Zezza flew up to perch on the railing beside me. She nuzzled her head against my hand and showed me an image of the room applauding us when we were on the stage.
“Exactly, that was terrifying.”
Zezza made a noise that almost sounded like a chuckle before she swung upside down and stayed there, more like a bat than a dragon. At least she was feeling much better now. When we’d first arrived at the Lair and she was still bleeding, I’d been scared she wasn’t going to make it at all. Looking at her now, I realized dragons were much more resilient than I’d previously thought.
“Glad to know you think our traditions are terrifying.”
I jolted. I thought Zezza and I were out here alone. Instead, I turned to find Elena standing in the doorway. “That’s not—”

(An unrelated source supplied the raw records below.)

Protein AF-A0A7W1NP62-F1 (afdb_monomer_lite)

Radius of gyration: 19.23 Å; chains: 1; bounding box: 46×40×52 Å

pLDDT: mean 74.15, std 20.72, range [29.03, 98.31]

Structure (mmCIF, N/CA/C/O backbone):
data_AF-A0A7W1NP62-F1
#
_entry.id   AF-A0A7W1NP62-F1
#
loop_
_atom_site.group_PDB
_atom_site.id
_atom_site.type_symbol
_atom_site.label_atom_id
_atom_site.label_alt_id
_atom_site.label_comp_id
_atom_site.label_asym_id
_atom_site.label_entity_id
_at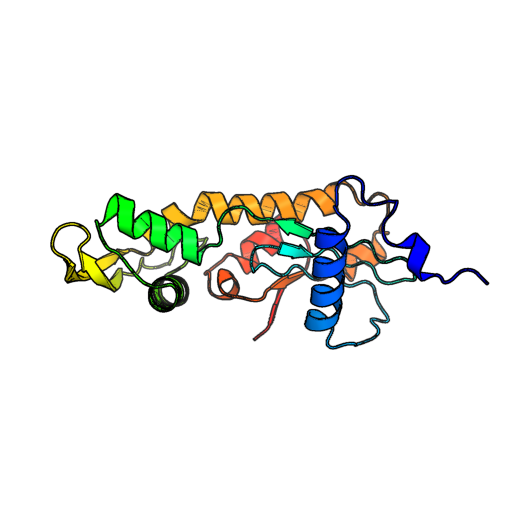om_site.label_seq_id
_atom_site.pdbx_PDB_ins_code
_atom_site.Cartn_x
_atom_site.Cartn_y
_atom_site.Cartn_z
_atom_site.occupancy
_atom_site.B_iso_or_equiv
_atom_site.auth_seq_id
_atom_site.auth_comp_id
_atom_site.auth_asym_id
_atom_site.auth_atom_id
_atom_site.pdbx_PDB_model_num
ATOM 1 N N . MET A 1 1 ? 23.219 23.941 -33.506 1.00 34.34 1 MET A N 1
ATOM 2 C CA . MET A 1 1 ? 23.429 23.258 -32.214 1.00 34.34 1 MET A CA 1
ATOM 3 C C . MET A 1 1 ? 22.184 23.524 -31.378 1.00 34.34 1 MET A C 1
ATOM 5 O O . MET A 1 1 ? 22.214 24.304 -30.440 1.00 34.34 1 MET A O 1
ATOM 9 N N . GLU A 1 2 ? 21.049 22.985 -31.828 1.00 29.03 2 GLU A N 1
ATOM 10 C CA . GLU A 1 2 ? 19.810 23.019 -31.051 1.00 29.03 2 GLU A CA 1
ATOM 11 C C . GLU A 1 2 ? 19.946 21.970 -29.951 1.00 29.03 2 GLU A C 1
ATOM 13 O O . GLU A 1 2 ? 20.375 20.843 -30.198 1.00 29.03 2 GLU A O 1
ATOM 18 N N . SER A 1 3 ? 19.695 22.398 -28.723 1.00 35.34 3 SER A N 1
ATOM 19 C CA . SER A 1 3 ? 19.843 21.629 -27.499 1.00 35.34 3 SER A CA 1
ATOM 20 C C . SER A 1 3 ? 18.989 20.359 -27.547 1.00 35.34 3 SER A C 1
ATOM 22 O O . SER A 1 3 ? 17.779 20.406 -27.767 1.00 35.34 3 SER A O 1
ATOM 24 N N . ASN A 1 4 ? 19.633 19.221 -27.274 1.00 37.91 4 ASN A N 1
ATOM 25 C CA . ASN A 1 4 ? 19.046 17.877 -27.161 1.00 37.91 4 ASN A CA 1
ATOM 26 C C . ASN A 1 4 ? 17.908 17.749 -26.119 1.00 37.91 4 ASN A C 1
ATOM 28 O O . ASN A 1 4 ? 17.346 16.671 -25.960 1.00 37.91 4 ASN A O 1
ATOM 32 N N . GLU A 1 5 ? 17.534 18.827 -25.431 1.00 39.53 5 GLU A N 1
ATOM 33 C CA . GLU A 1 5 ? 16.380 18.893 -24.526 1.00 39.53 5 GLU A CA 1
ATOM 34 C C . GLU A 1 5 ? 15.037 18.837 -25.270 1.00 39.53 5 GLU A C 1
ATOM 36 O O . GLU A 1 5 ? 14.032 18.406 -24.711 1.00 39.53 5 GLU A O 1
ATOM 41 N N . LYS A 1 6 ? 15.004 19.216 -26.555 1.00 34.72 6 LYS A N 1
ATOM 42 C CA . LYS A 1 6 ? 13.754 19.346 -27.321 1.00 34.72 6 LYS A CA 1
ATOM 43 C C . LYS A 1 6 ? 13.183 18.029 -27.865 1.00 34.72 6 LYS A C 1
ATOM 45 O O . LYS A 1 6 ? 12.083 18.031 -28.400 1.00 34.72 6 LYS A O 1
ATOM 50 N N . LEU A 1 7 ? 13.891 16.903 -27.729 1.00 36.28 7 LEU A N 1
ATOM 51 C CA . LEU A 1 7 ? 13.457 15.608 -28.281 1.00 36.28 7 LEU A CA 1
ATOM 52 C C . LEU A 1 7 ? 12.774 14.681 -27.255 1.00 36.28 7 LEU A C 1
ATOM 54 O O . LEU A 1 7 ? 12.550 13.504 -27.538 1.00 36.28 7 LEU A O 1
ATOM 58 N N . LEU A 1 8 ? 12.466 15.194 -26.060 1.00 39.72 8 LEU A N 1
ATOM 59 C CA . LEU A 1 8 ? 12.117 14.392 -24.878 1.00 39.72 8 LEU A CA 1
ATOM 60 C C . LEU A 1 8 ? 10.629 14.359 -24.523 1.00 39.72 8 LEU A C 1
ATOM 62 O O . LEU A 1 8 ? 10.237 13.766 -23.523 1.00 39.72 8 LEU A O 1
ATOM 66 N N . VAL A 1 9 ? 9.791 14.967 -25.352 1.00 38.03 9 VAL A N 1
ATOM 67 C CA . VAL A 1 9 ? 8.385 15.205 -25.017 1.00 38.03 9 VAL A CA 1
ATOM 68 C C . VAL A 1 9 ? 7.441 14.834 -26.162 1.00 38.03 9 VAL A C 1
ATOM 70 O O . VAL A 1 9 ? 6.374 14.275 -25.924 1.00 38.03 9 VAL A O 1
ATOM 73 N N . ASP A 1 10 ? 7.855 15.041 -27.411 1.00 34.78 10 ASP A N 1
ATOM 74 C CA . ASP A 1 10 ? 6.950 14.969 -28.568 1.00 34.78 10 ASP A CA 1
ATOM 75 C C . ASP A 1 10 ? 6.482 13.555 -28.953 1.00 34.78 10 ASP A C 1
ATOM 77 O O . ASP A 1 10 ? 5.605 13.404 -29.802 1.00 34.78 10 ASP A O 1
ATOM 81 N N . LYS A 1 11 ? 7.031 12.498 -28.340 1.00 38.75 11 LYS A N 1
ATOM 82 C CA . LYS A 1 11 ? 6.617 11.107 -28.613 1.00 38.75 11 LYS A CA 1
ATOM 83 C C . LYS A 1 11 ? 5.783 10.457 -27.513 1.00 38.75 11 LYS A C 1
ATOM 85 O O . LYS A 1 11 ? 5.300 9.346 -27.718 1.00 38.75 11 LYS A O 1
ATOM 90 N N . VAL A 1 12 ? 5.561 11.133 -26.385 1.00 41.66 12 VAL A N 1
ATOM 91 C CA . VAL A 1 12 ? 4.558 10.705 -25.402 1.00 41.66 12 VAL A CA 1
ATOM 92 C C . VAL A 1 12 ? 3.316 11.538 -25.662 1.00 41.66 12 VAL A C 1
ATOM 94 O O . VAL A 1 12 ? 3.092 12.569 -25.033 1.00 41.66 12 VAL A O 1
ATOM 97 N N . ALA A 1 13 ? 2.516 11.110 -26.640 1.00 38.72 13 ALA A N 1
ATOM 98 C CA . ALA A 1 13 ? 1.185 11.670 -26.811 1.00 38.72 13 ALA A CA 1
ATOM 99 C C . ALA A 1 13 ? 0.483 11.676 -25.433 1.00 38.72 13 ALA A C 1
ATOM 101 O O . ALA A 1 13 ? 0.604 10.706 -24.678 1.00 38.72 13 ALA A O 1
ATOM 102 N N . TYR A 1 14 ? -0.224 12.765 -25.113 1.00 47.81 14 TYR A N 1
ATOM 103 C CA . TYR A 1 14 ? -1.118 12.922 -23.950 1.00 47.81 14 TYR A CA 1
ATOM 104 C C . TYR A 1 14 ? -0.563 13.483 -22.618 1.00 47.81 14 TYR A C 1
ATOM 106 O O . TYR A 1 14 ? -1.267 13.364 -21.619 1.00 47.81 14 TYR A O 1
ATOM 114 N N . MET A 1 15 ? 0.605 14.143 -22.552 1.00 48.50 15 MET A N 1
ATOM 115 C CA . MET A 1 15 ? 1.033 14.854 -21.321 1.00 48.50 15 MET A CA 1
ATOM 116 C C . MET A 1 15 ? 1.080 16.378 -21.485 1.00 48.50 15 MET A C 1
ATOM 118 O O . MET A 1 15 ? 1.626 16.878 -22.467 1.00 48.50 15 MET A O 1
ATOM 122 N N . THR A 1 16 ? 0.555 17.121 -20.505 1.00 58.94 16 THR A N 1
ATOM 123 C CA . THR A 1 16 ? 0.695 18.587 -20.431 1.00 58.94 16 THR A CA 1
ATOM 124 C C . THR A 1 16 ? 2.131 18.986 -20.057 1.00 58.94 16 THR A C 1
ATOM 126 O O . THR A 1 16 ? 2.874 18.200 -19.466 1.00 58.94 16 THR A O 1
ATOM 129 N N . ALA A 1 17 ? 2.534 20.225 -20.357 1.00 59.41 17 ALA A N 1
ATOM 130 C CA . ALA A 1 17 ? 3.870 20.744 -20.019 1.00 59.41 17 ALA A CA 1
ATOM 131 C C . ALA A 1 17 ? 4.171 20.713 -18.504 1.00 59.41 17 ALA A C 1
ATOM 133 O O . ALA A 1 17 ? 5.309 20.505 -18.075 1.00 59.41 17 ALA A O 1
ATOM 134 N N . GLU A 1 18 ? 3.138 20.877 -17.677 1.00 60.59 18 GLU A N 1
ATOM 135 C CA . GLU A 1 18 ? 3.240 20.763 -16.222 1.00 60.59 18 GLU A CA 1
ATOM 136 C C . GLU A 1 18 ? 3.536 19.320 -15.793 1.00 60.59 18 GLU A C 1
ATOM 138 O O . GLU A 1 18 ? 4.475 19.079 -15.035 1.00 60.59 18 GLU A O 1
ATOM 143 N N . GLN A 1 19 ? 2.801 18.350 -16.347 1.00 53.97 19 GLN A N 1
ATOM 144 C CA . GLN A 1 19 ? 3.001 16.926 -16.068 1.00 53.97 19 GLN A CA 1
ATOM 145 C C . GLN A 1 19 ? 4.394 16.453 -16.496 1.00 53.97 19 GLN A C 1
ATOM 147 O O . GLN A 1 19 ? 5.017 15.649 -15.802 1.00 53.97 19 GLN A O 1
ATOM 152 N N . GLN A 1 20 ? 4.916 16.969 -17.609 1.00 55.91 20 GLN A N 1
ATOM 153 C CA . GLN A 1 20 ? 6.280 16.679 -18.064 1.00 55.91 20 GLN A CA 1
ATOM 154 C C . GLN A 1 20 ? 7.321 17.211 -17.075 1.00 55.91 20 GLN A C 1
ATOM 156 O O . GLN A 1 20 ? 8.234 16.487 -16.688 1.00 55.91 20 GLN A O 1
ATOM 161 N N . THR A 1 21 ? 7.144 18.448 -16.608 1.00 61.19 21 THR A N 1
ATOM 162 C CA . THR A 1 21 ? 8.050 19.089 -15.644 1.00 61.19 21 THR A CA 1
ATOM 163 C C . THR A 1 21 ? 8.059 18.354 -14.302 1.00 61.19 21 THR A C 1
ATOM 165 O O . THR A 1 21 ? 9.122 18.116 -13.732 1.00 61.19 21 THR A O 1
ATOM 168 N N . GLN A 1 22 ? 6.886 17.961 -13.798 1.00 58.94 22 GLN A N 1
ATOM 169 C CA . GLN A 1 22 ? 6.757 17.156 -12.577 1.00 58.94 22 GLN A CA 1
ATOM 170 C C . GLN A 1 22 ? 7.440 15.793 -12.731 1.00 58.94 22 GLN A C 1
ATOM 172 O O . GLN A 1 22 ? 8.165 15.359 -11.840 1.00 58.94 22 GLN A O 1
ATOM 177 N N . THR A 1 23 ? 7.267 15.155 -13.889 1.00 57.28 23 THR A N 1
ATOM 178 C CA . THR A 1 23 ? 7.897 13.866 -14.191 1.00 57.28 23 THR A CA 1
ATOM 179 C C . THR A 1 23 ? 9.422 13.979 -14.231 1.00 57.28 23 THR A C 1
ATOM 181 O O . THR A 1 23 ? 10.103 13.122 -13.680 1.00 57.28 23 THR A O 1
ATOM 184 N N . LEU A 1 24 ? 9.971 15.044 -14.824 1.00 62.03 24 LEU A N 1
ATOM 185 C CA . LEU A 1 24 ? 11.419 15.278 -14.871 1.00 62.03 24 LEU A CA 1
ATOM 186 C C . LEU A 1 24 ? 12.017 15.498 -13.476 1.00 62.03 24 LEU A C 1
ATOM 188 O O . LEU A 1 24 ? 12.975 14.817 -13.122 1.00 62.03 24 LEU A O 1
ATOM 192 N N . LYS A 1 25 ? 11.410 16.367 -12.656 1.00 63.66 25 LYS A N 1
ATOM 193 C CA . LYS A 1 25 ? 11.851 16.596 -11.266 1.00 63.66 25 LYS A CA 1
ATOM 194 C C . LYS A 1 25 ? 11.858 15.310 -10.448 1.00 63.66 25 LYS A C 1
ATOM 196 O O . LYS A 1 25 ? 12.775 15.047 -9.681 1.00 63.66 25 LYS A O 1
ATOM 201 N N . PHE A 1 26 ? 10.831 14.495 -10.640 1.00 61.41 26 PHE A N 1
ATOM 202 C CA . PHE A 1 26 ? 10.701 13.225 -9.956 1.00 61.41 26 PHE A CA 1
ATOM 203 C C . PHE A 1 26 ? 11.748 12.200 -10.406 1.00 61.41 26 PHE A C 1
ATOM 205 O O . PHE A 1 26 ? 12.333 11.505 -9.582 1.00 61.41 26 PHE A O 1
ATOM 212 N N . VAL A 1 27 ? 12.040 12.133 -11.707 1.00 60.78 27 VAL A N 1
ATOM 213 C CA . VAL A 1 27 ? 13.138 11.317 -12.242 1.00 60.78 27 VAL A CA 1
ATOM 214 C C . VAL A 1 27 ? 14.478 11.731 -11.628 1.00 60.78 27 VAL A C 1
ATOM 216 O O . VAL A 1 27 ? 15.239 10.861 -11.203 1.00 60.78 27 VAL A O 1
ATOM 219 N N . GLU A 1 28 ? 14.759 13.031 -11.537 1.00 64.25 28 GLU A N 1
ATOM 220 C CA . GLU A 1 28 ? 15.973 13.553 -10.892 1.00 64.25 28 GLU A CA 1
ATOM 221 C C . GLU A 1 28 ? 16.053 13.156 -9.411 1.00 64.25 28 GLU A C 1
ATOM 223 O O . GLU A 1 28 ? 17.101 12.698 -8.954 1.00 64.25 28 GLU A O 1
ATOM 228 N N . GLU A 1 29 ? 14.938 13.255 -8.682 1.00 63.34 29 GLU A N 1
ATOM 229 C CA . GLU A 1 29 ? 14.837 12.870 -7.271 1.00 63.34 29 GLU A CA 1
ATOM 230 C C . GLU A 1 29 ? 15.107 11.373 -7.061 1.00 63.34 29 GLU A C 1
ATOM 232 O O . GLU A 1 29 ? 15.906 10.988 -6.207 1.00 63.34 29 GLU A O 1
ATOM 237 N N . ILE A 1 30 ? 14.482 10.508 -7.863 1.00 57.66 30 ILE A N 1
ATOM 238 C CA . ILE A 1 30 ? 14.605 9.053 -7.706 1.00 57.66 30 ILE A CA 1
ATOM 239 C C . ILE A 1 30 ? 15.992 8.556 -8.106 1.00 57.66 30 ILE A C 1
ATOM 241 O O . ILE A 1 30 ? 16.519 7.631 -7.487 1.00 57.66 30 ILE A O 1
ATOM 245 N N . THR A 1 31 ? 16.571 9.143 -9.153 1.00 61.19 31 THR A N 1
ATOM 246 C CA . THR A 1 31 ? 17.918 8.788 -9.612 1.00 61.19 31 THR A CA 1
ATOM 247 C C . THR A 1 31 ? 19.010 9.410 -8.749 1.00 61.19 31 THR A C 1
ATOM 249 O O . THR A 1 31 ? 20.172 9.072 -8.944 1.00 61.19 31 THR A O 1
ATOM 252 N N . ALA A 1 32 ? 18.667 10.307 -7.814 1.00 63.38 32 ALA A N 1
ATOM 253 C CA . ALA A 1 32 ? 19.619 11.100 -7.035 1.00 63.38 32 ALA A CA 1
ATOM 254 C C . ALA A 1 32 ? 20.679 11.801 -7.917 1.00 63.38 32 ALA A C 1
ATOM 256 O O . ALA A 1 32 ? 21.816 12.017 -7.498 1.00 63.38 32 ALA A O 1
ATOM 257 N N . GLY A 1 33 ? 20.323 12.123 -9.166 1.00 57.72 33 GLY A N 1
ATOM 258 C CA . GLY A 1 33 ? 21.242 12.682 -10.160 1.00 57.72 33 GLY A CA 1
ATOM 259 C C . GLY A 1 33 ? 22.259 11.696 -10.761 1.00 57.72 33 GLY A C 1
ATOM 260 O O . GLY A 1 33 ? 23.138 12.128 -11.513 1.00 57.72 33 GLY A O 1
ATOM 261 N N . GLU A 1 34 ? 22.172 10.390 -10.481 1.00 54.34 34 GLU A N 1
ATOM 262 C CA . GLU A 1 34 ? 23.038 9.383 -11.100 1.00 54.34 34 GLU A CA 1
ATOM 263 C C . GLU A 1 34 ? 22.772 9.263 -12.606 1.00 54.34 34 GLU A C 1
ATOM 265 O O . GLU A 1 34 ? 21.651 9.021 -13.068 1.00 54.34 34 GLU A O 1
ATOM 270 N N . LYS A 1 35 ? 23.843 9.345 -13.403 1.00 53.16 35 LYS A N 1
ATOM 271 C CA . LYS A 1 35 ? 23.792 8.946 -14.811 1.00 53.16 35 LYS A CA 1
ATOM 272 C C . LYS A 1 35 ? 23.700 7.426 -14.879 1.00 53.16 35 LYS A C 1
ATOM 274 O O . LYS A 1 35 ? 24.689 6.727 -14.691 1.00 53.16 35 LYS A O 1
ATOM 279 N N . LEU A 1 36 ? 22.509 6.915 -15.169 1.00 51.75 36 LEU A N 1
ATOM 280 C CA . LEU A 1 36 ? 22.301 5.484 -15.362 1.00 51.75 36 LEU A CA 1
ATOM 281 C C . LEU A 1 36 ? 23.024 5.017 -16.640 1.00 51.75 36 LEU A C 1
ATOM 283 O O . LEU A 1 36 ? 22.666 5.413 -17.747 1.00 51.75 36 LEU A O 1
ATOM 287 N N . GLU A 1 37 ? 24.039 4.162 -16.509 1.00 48.38 37 GLU A N 1
ATOM 288 C CA . GLU A 1 37 ? 24.750 3.589 -17.669 1.00 48.38 37 GLU A CA 1
ATOM 289 C C . GLU A 1 37 ? 23.922 2.525 -18.418 1.00 48.38 37 GLU A C 1
ATOM 291 O O . GLU A 1 37 ? 24.175 2.227 -19.590 1.00 48.38 37 GLU A O 1
ATOM 296 N N . VAL A 1 38 ? 22.902 1.979 -17.746 1.00 49.53 38 VAL A N 1
ATOM 297 C CA . VAL A 1 38 ? 22.035 0.886 -18.210 1.00 49.53 38 VAL A CA 1
ATOM 298 C C . VAL A 1 38 ? 20.566 1.325 -18.100 1.00 49.53 38 VAL A C 1
ATOM 300 O O . VAL A 1 38 ? 20.217 1.997 -17.125 1.00 49.53 38 VAL A O 1
ATOM 303 N N . PRO A 1 39 ? 19.677 0.965 -19.048 1.00 48.91 39 PRO A N 1
ATOM 304 C CA . PRO A 1 39 ? 18.247 1.237 -18.914 1.00 48.91 39 PRO A CA 1
ATOM 305 C C . PRO A 1 39 ? 17.685 0.626 -17.618 1.00 48.91 39 PRO A C 1
ATOM 307 O O . PRO A 1 39 ? 17.851 -0.566 -17.378 1.00 48.91 39 PRO A O 1
ATOM 310 N N . ARG A 1 40 ? 17.003 1.428 -16.790 1.00 52.81 40 ARG A N 1
ATOM 311 C CA . ARG A 1 40 ? 16.273 0.959 -15.599 1.00 52.81 40 ARG A CA 1
ATOM 312 C C . ARG A 1 40 ? 14.825 1.429 -15.663 1.00 52.81 40 ARG A C 1
ATOM 314 O O . ARG A 1 40 ? 14.600 2.620 -15.844 1.00 52.81 40 ARG A O 1
ATOM 321 N N . ILE A 1 41 ? 13.865 0.528 -15.451 1.00 53.91 41 ILE A N 1
ATOM 322 C CA . ILE A 1 41 ? 12.435 0.862 -15.392 1.00 53.91 41 ILE A CA 1
ATOM 323 C C . ILE A 1 41 ? 12.026 1.086 -13.930 1.00 53.91 41 ILE A C 1
ATOM 325 O O . ILE A 1 41 ? 11.658 0.152 -13.228 1.00 53.91 41 ILE A O 1
ATOM 329 N N . ILE A 1 42 ? 12.093 2.321 -13.438 1.00 53.94 42 ILE A N 1
ATOM 330 C CA . ILE A 1 42 ? 11.812 2.586 -12.019 1.00 53.94 42 ILE A CA 1
ATOM 331 C C . ILE A 1 42 ? 10.344 2.966 -11.813 1.00 53.94 42 ILE A C 1
ATOM 333 O O . ILE A 1 42 ? 9.959 4.099 -12.076 1.00 53.94 42 ILE A O 1
ATOM 337 N N . PHE A 1 43 ? 9.552 2.036 -11.279 1.00 56.03 43 PHE A N 1
ATOM 338 C CA . PHE A 1 43 ? 8.159 2.274 -10.903 1.00 56.03 43 PHE A CA 1
ATOM 339 C C . PHE A 1 43 ? 8.032 2.737 -9.457 1.00 56.03 43 PHE A C 1
ATOM 341 O O . PHE A 1 43 ? 7.993 1.946 -8.523 1.00 56.03 43 PHE A O 1
ATOM 348 N N . THR A 1 44 ? 7.877 4.029 -9.265 1.00 51.81 44 THR A N 1
ATOM 349 C CA . THR A 1 44 ? 7.409 4.581 -7.994 1.00 51.81 44 THR A CA 1
ATOM 350 C C . THR A 1 44 ? 5.896 4.479 -7.872 1.00 51.81 44 THR A C 1
ATOM 352 O O . THR A 1 44 ? 5.200 4.355 -8.873 1.00 51.81 44 THR A O 1
ATOM 355 N N . CYS A 1 45 ? 5.359 4.539 -6.656 1.00 53.94 45 CYS A N 1
ATOM 356 C CA . CYS A 1 45 ? 3.940 4.249 -6.432 1.00 53.94 45 CYS A CA 1
ATOM 357 C C . CYS A 1 45 ? 3.229 5.270 -5.532 1.00 53.94 45 CYS A C 1
ATOM 359 O O . CYS A 1 45 ? 2.124 5.023 -5.057 1.00 53.94 45 CYS A O 1
ATOM 361 N N . ASN A 1 46 ? 3.821 6.453 -5.355 1.00 48.44 46 ASN A N 1
ATOM 362 C CA . ASN A 1 46 ? 3.198 7.585 -4.668 1.00 48.44 46 ASN A CA 1
ATOM 363 C C . ASN A 1 46 ? 2.276 8.349 -5.633 1.00 48.44 46 ASN A C 1
ATOM 365 O O . ASN A 1 46 ? 2.498 9.522 -5.904 1.00 48.44 46 ASN A O 1
ATOM 369 N N . ASN A 1 47 ? 1.264 7.674 -6.186 1.00 51.16 47 ASN A N 1
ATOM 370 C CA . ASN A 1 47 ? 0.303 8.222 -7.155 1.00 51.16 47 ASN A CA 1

She waved me off and came to stand beside me. “It’s fine. The old ways are antiquated. At least parading you around was all my father did.”
I arched an eyebrow. “Meaning?”
“Usually there are more trials,” she said as she adjusted the long braid her hair was in. Now that she was closer, I could see some armor built in to her outfit too. Which was weird for a place that was supposed to be secluded. It was like she was always dressed to fight. “And speeches.”
“Well, I’m happy I missed one of those opportunities.” I watched her carefully for a moment. She kept her eyes on me, too. “Why did you come out here?”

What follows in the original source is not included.